The NAEMP has set up monitoring networks consisting of 1200 target sampling sites for the entire nation and 347 sites for the Nakdong river systems, including reference sites. Although not always the case, the target number of sampling sites under the monitoring program often corresponds approximately to the number of SWMAs. Owing to a limited budget, only 149 sites among the 347 target sites in the Nakdong river systems were monitored in 2011. As described earlier, we selected only 191 SWMAs belonging to the Nakdong river systems for our analysis. Some sampling sites in the study areas were not monitored in 2011, resulting in 148 sampling sites for the analysis (Figure 1).
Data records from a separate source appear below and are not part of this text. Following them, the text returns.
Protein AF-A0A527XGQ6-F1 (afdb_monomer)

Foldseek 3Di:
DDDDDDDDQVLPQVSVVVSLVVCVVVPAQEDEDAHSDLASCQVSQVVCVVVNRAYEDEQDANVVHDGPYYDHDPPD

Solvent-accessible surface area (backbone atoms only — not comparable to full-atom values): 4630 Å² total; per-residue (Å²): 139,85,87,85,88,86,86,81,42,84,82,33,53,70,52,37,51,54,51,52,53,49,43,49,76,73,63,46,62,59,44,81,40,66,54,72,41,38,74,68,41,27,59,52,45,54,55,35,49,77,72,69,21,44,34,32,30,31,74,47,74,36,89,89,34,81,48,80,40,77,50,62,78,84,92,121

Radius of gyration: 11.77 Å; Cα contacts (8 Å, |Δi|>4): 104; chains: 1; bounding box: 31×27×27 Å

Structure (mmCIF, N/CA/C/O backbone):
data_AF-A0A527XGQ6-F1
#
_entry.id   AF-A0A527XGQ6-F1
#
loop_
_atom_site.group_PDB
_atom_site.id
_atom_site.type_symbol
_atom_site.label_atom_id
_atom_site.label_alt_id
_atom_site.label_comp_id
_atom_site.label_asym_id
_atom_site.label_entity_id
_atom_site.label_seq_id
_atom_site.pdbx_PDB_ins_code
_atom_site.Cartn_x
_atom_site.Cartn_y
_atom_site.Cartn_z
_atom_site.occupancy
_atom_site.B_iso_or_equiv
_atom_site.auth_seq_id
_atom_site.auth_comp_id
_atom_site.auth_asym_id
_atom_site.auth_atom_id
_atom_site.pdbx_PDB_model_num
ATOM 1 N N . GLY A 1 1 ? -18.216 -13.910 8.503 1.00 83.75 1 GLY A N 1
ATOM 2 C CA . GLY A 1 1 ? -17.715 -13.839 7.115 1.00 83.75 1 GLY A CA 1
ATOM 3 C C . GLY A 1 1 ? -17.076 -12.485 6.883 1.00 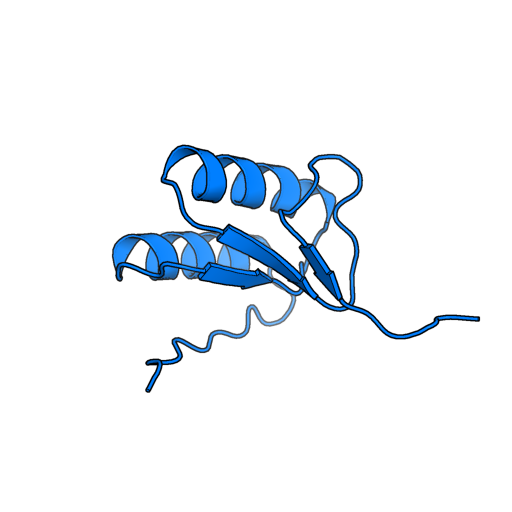83.75 1 GLY A C 1
ATOM 4 O O . GLY A 1 1 ? -17.432 -11.549 7.587 1.00 83.75 1 GLY A O 1
ATOM 5 N N . CYS A 1 2 ? -16.139 -12.375 5.944 1.00 92.38 2 CYS A N 1
ATOM 6 C CA . CYS A 1 2 ? -15.476 -11.111 5.604 1.00 92.38 2 CYS A CA 1
ATOM 7 C C . CYS A 1 2 ? -16.087 -10.520 4.327 1.00 92.38 2 CYS A C 1
ATOM 9 O O . CYS A 1 2 ? -16.380 -11.262 3.391 1.00 92.38 2 CYS A O 1
ATOM 11 N N . LYS A 1 3 ? -16.255 -9.194 4.269 1.00 96.25 3 LYS A N 1
ATOM 12 C CA . LYS A 1 3 ? -16.572 -8.490 3.019 1.0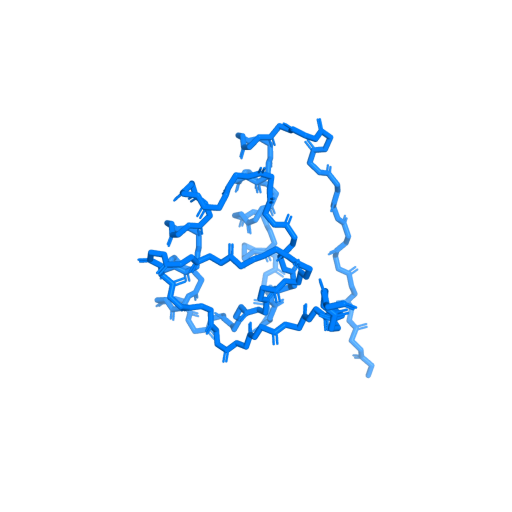0 96.25 3 LYS A CA 1
ATOM 13 C C . LYS A 1 3 ? -15.267 -8.195 2.286 1.00 96.25 3 LYS A C 1
ATOM 15 O O . LYS A 1 3 ? -14.354 -7.631 2.881 1.00 96.25 3 LYS A O 1
ATOM 20 N N . VAL A 1 4 ? -15.203 -8.543 1.005 1.00 97.25 4 VAL A N 1
ATOM 21 C CA . VAL A 1 4 ? -14.037 -8.268 0.159 1.00 97.25 4 VAL A CA 1
ATOM 22 C C . VAL A 1 4 ? -14.312 -7.031 -0.690 1.00 97.25 4 VAL A C 1
ATOM 24 O O . VAL A 1 4 ? -15.334 -6.954 -1.370 1.00 97.25 4 VAL A O 1
ATOM 27 N N . ILE A 1 5 ? -13.396 -6.063 -0.638 1.00 97.62 5 ILE A N 1
ATOM 28 C CA . ILE A 1 5 ? -13.324 -4.947 -1.583 1.00 97.62 5 ILE A CA 1
ATOM 29 C C . ILE A 1 5 ? -12.213 -5.310 -2.563 1.00 97.62 5 ILE A C 1
ATOM 31 O O . ILE A 1 5 ? -11.049 -5.359 -2.178 1.00 97.62 5 ILE A O 1
ATOM 35 N N . TYR A 1 6 ? -12.578 -5.608 -3.806 1.00 97.94 6 TYR A N 1
ATOM 36 C CA . TYR A 1 6 ? -11.619 -5.942 -4.855 1.00 97.94 6 TYR A CA 1
ATOM 37 C C . TYR A 1 6 ? -11.393 -4.741 -5.771 1.00 97.94 6 TYR A C 1
ATOM 39 O O . TYR A 1 6 ? -12.341 -4.049 -6.153 1.00 97.94 6 TYR A O 1
ATOM 47 N N . GLN A 1 7 ? -10.132 -4.500 -6.113 1.00 98.38 7 GLN A N 1
ATOM 48 C CA . GLN A 1 7 ? -9.688 -3.458 -7.027 1.00 98.38 7 GLN A CA 1
ATOM 49 C C . GLN A 1 7 ? -8.471 -3.976 -7.802 1.00 98.38 7 GLN A C 1
ATOM 51 O O . GLN A 1 7 ? -7.613 -4.641 -7.227 1.00 98.38 7 GLN A O 1
ATOM 56 N N . ASN A 1 8 ? -8.395 -3.653 -9.091 1.00 98.31 8 ASN A N 1
ATOM 57 C CA . ASN A 1 8 ? -7.215 -3.869 -9.924 1.00 98.31 8 ASN A CA 1
ATOM 58 C C . ASN A 1 8 ? -6.730 -2.503 -10.422 1.00 98.31 8 ASN A C 1
ATOM 60 O O . ASN A 1 8 ? -7.536 -1.684 -10.881 1.00 98.31 8 ASN A O 1
ATOM 64 N N . ALA A 1 9 ? -5.433 -2.258 -10.276 1.00 98.50 9 ALA A N 1
ATOM 65 C CA . ALA A 1 9 ? -4.796 -0.995 -10.607 1.00 98.50 9 ALA A CA 1
ATOM 66 C C . ALA A 1 9 ? -4.396 -0.873 -12.085 1.00 98.50 9 ALA A C 1
ATOM 68 O O . ALA A 1 9 ? -3.997 0.207 -12.494 1.00 98.50 9 ALA A O 1
ATOM 69 N N . ASP A 1 10 ? -4.513 -1.938 -12.885 1.00 98.00 10 ASP A N 1
ATOM 70 C CA . ASP A 1 10 ? -4.209 -1.937 -14.326 1.00 98.00 10 ASP A CA 1
ATOM 71 C C . ASP A 1 10 ? -2.786 -1.431 -14.636 1.00 98.00 10 ASP A C 1
ATOM 73 O O . ASP A 1 10 ? -2.566 -0.597 -15.508 1.00 98.00 10 ASP A O 1
ATOM 77 N N . ALA A 1 11 ? -1.821 -1.892 -13.829 1.00 97.88 11 ALA A N 1
ATOM 78 C CA . ALA A 1 11 ? -0.418 -1.461 -13.841 1.00 97.88 11 ALA A CA 1
ATOM 79 C C . ALA A 1 11 ? -0.180 0.053 -13.618 1.00 97.88 11 ALA A C 1
ATOM 81 O O . ALA A 1 11 ? 0.930 0.536 -13.833 1.00 97.88 11 ALA A O 1
ATOM 82 N N . ASP A 1 12 ? -1.173 0.793 -13.119 1.00 98.50 12 ASP A N 1
ATOM 83 C CA . ASP A 1 12 ? -1.057 2.211 -12.771 1.00 98.50 12 ASP A CA 1
ATOM 84 C C . ASP A 1 12 ? -0.888 2.392 -11.249 1.00 98.50 12 ASP A C 1
ATOM 86 O O . ASP A 1 12 ? -1.795 2.152 -10.447 1.00 98.50 12 ASP A O 1
ATOM 90 N N . ALA A 1 13 ? 0.295 2.851 -10.832 1.00 98.12 13 ALA A N 1
ATOM 91 C CA . ALA A 1 13 ? 0.618 3.074 -9.423 1.00 98.12 13 ALA A CA 1
ATOM 92 C C . ALA A 1 13 ? -0.206 4.208 -8.781 1.00 98.12 13 ALA A C 1
ATOM 94 O O . ALA A 1 13 ? -0.563 4.119 -7.602 1.00 98.12 13 ALA A O 1
ATOM 95 N N . ALA A 1 14 ? -0.556 5.255 -9.536 1.00 98.31 14 ALA A N 1
ATOM 96 C CA . ALA A 1 14 ? -1.398 6.340 -9.035 1.00 98.31 14 ALA A CA 1
ATOM 97 C C . ALA A 1 14 ? -2.831 5.845 -8.805 1.00 98.31 14 ALA A C 1
ATOM 99 O O . ALA A 1 14 ? -3.446 6.146 -7.776 1.00 98.31 14 ALA A O 1
ATOM 100 N N . ARG A 1 15 ? -3.339 5.008 -9.715 1.00 98.75 15 ARG A N 1
ATOM 101 C CA . ARG A 1 15 ? -4.620 4.320 -9.534 1.00 98.75 15 ARG A CA 1
ATOM 102 C C . ARG A 1 15 ? -4.589 3.397 -8.316 1.00 98.75 15 ARG A C 1
ATOM 104 O O . ARG A 1 15 ? -5.520 3.441 -7.512 1.00 98.75 15 ARG A O 1
ATOM 111 N N . GLN A 1 16 ? -3.515 2.627 -8.123 1.00 98.81 16 GLN A N 1
ATOM 112 C CA . GLN A 1 16 ? -3.359 1.774 -6.940 1.00 98.81 16 GLN A CA 1
ATOM 113 C C . GLN A 1 16 ? -3.413 2.586 -5.640 1.00 98.81 16 GLN A C 1
ATOM 115 O O . GLN A 1 16 ? -4.106 2.197 -4.700 1.00 98.81 16 GLN A O 1
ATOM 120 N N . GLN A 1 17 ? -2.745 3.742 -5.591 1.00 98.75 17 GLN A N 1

The Nakdong River is the largest river within the Nakdong NWMR and the longest river system in Korea (525 km), covering most of the southeastern part of the Korean Peninsula. The majority of the streams in this watershed range from second to eighth order. According to the Korean Meteorological Administration, there has been no great change in precipitation over the last 30 years. The average annual precipitation for the last 30 years in the study areas was 1064 mm. However, the annual temperature has been gradually increasing from 12.9 °C in 1981 to 14.4 °C in 2010. The long-term annual average temperature for 1981–2010 was 14.1 °C, with the lowest average monthly temperature in January (−12.8 °C) and the highest in August (29.32 °C). Over the same period, average moisture and average wind speed were 61.6 (%), and 2.7 (m/s), respectively. The annual mean evapotranspiration was 1305.7 (mm). It is also noteworthy that approximately two-thirds of the total annual precipitation occurred during summer (June-September). Significant fluctuations in seasonal precipitation and water-flow levels are common in this area, and droughts often occur during winter and spring.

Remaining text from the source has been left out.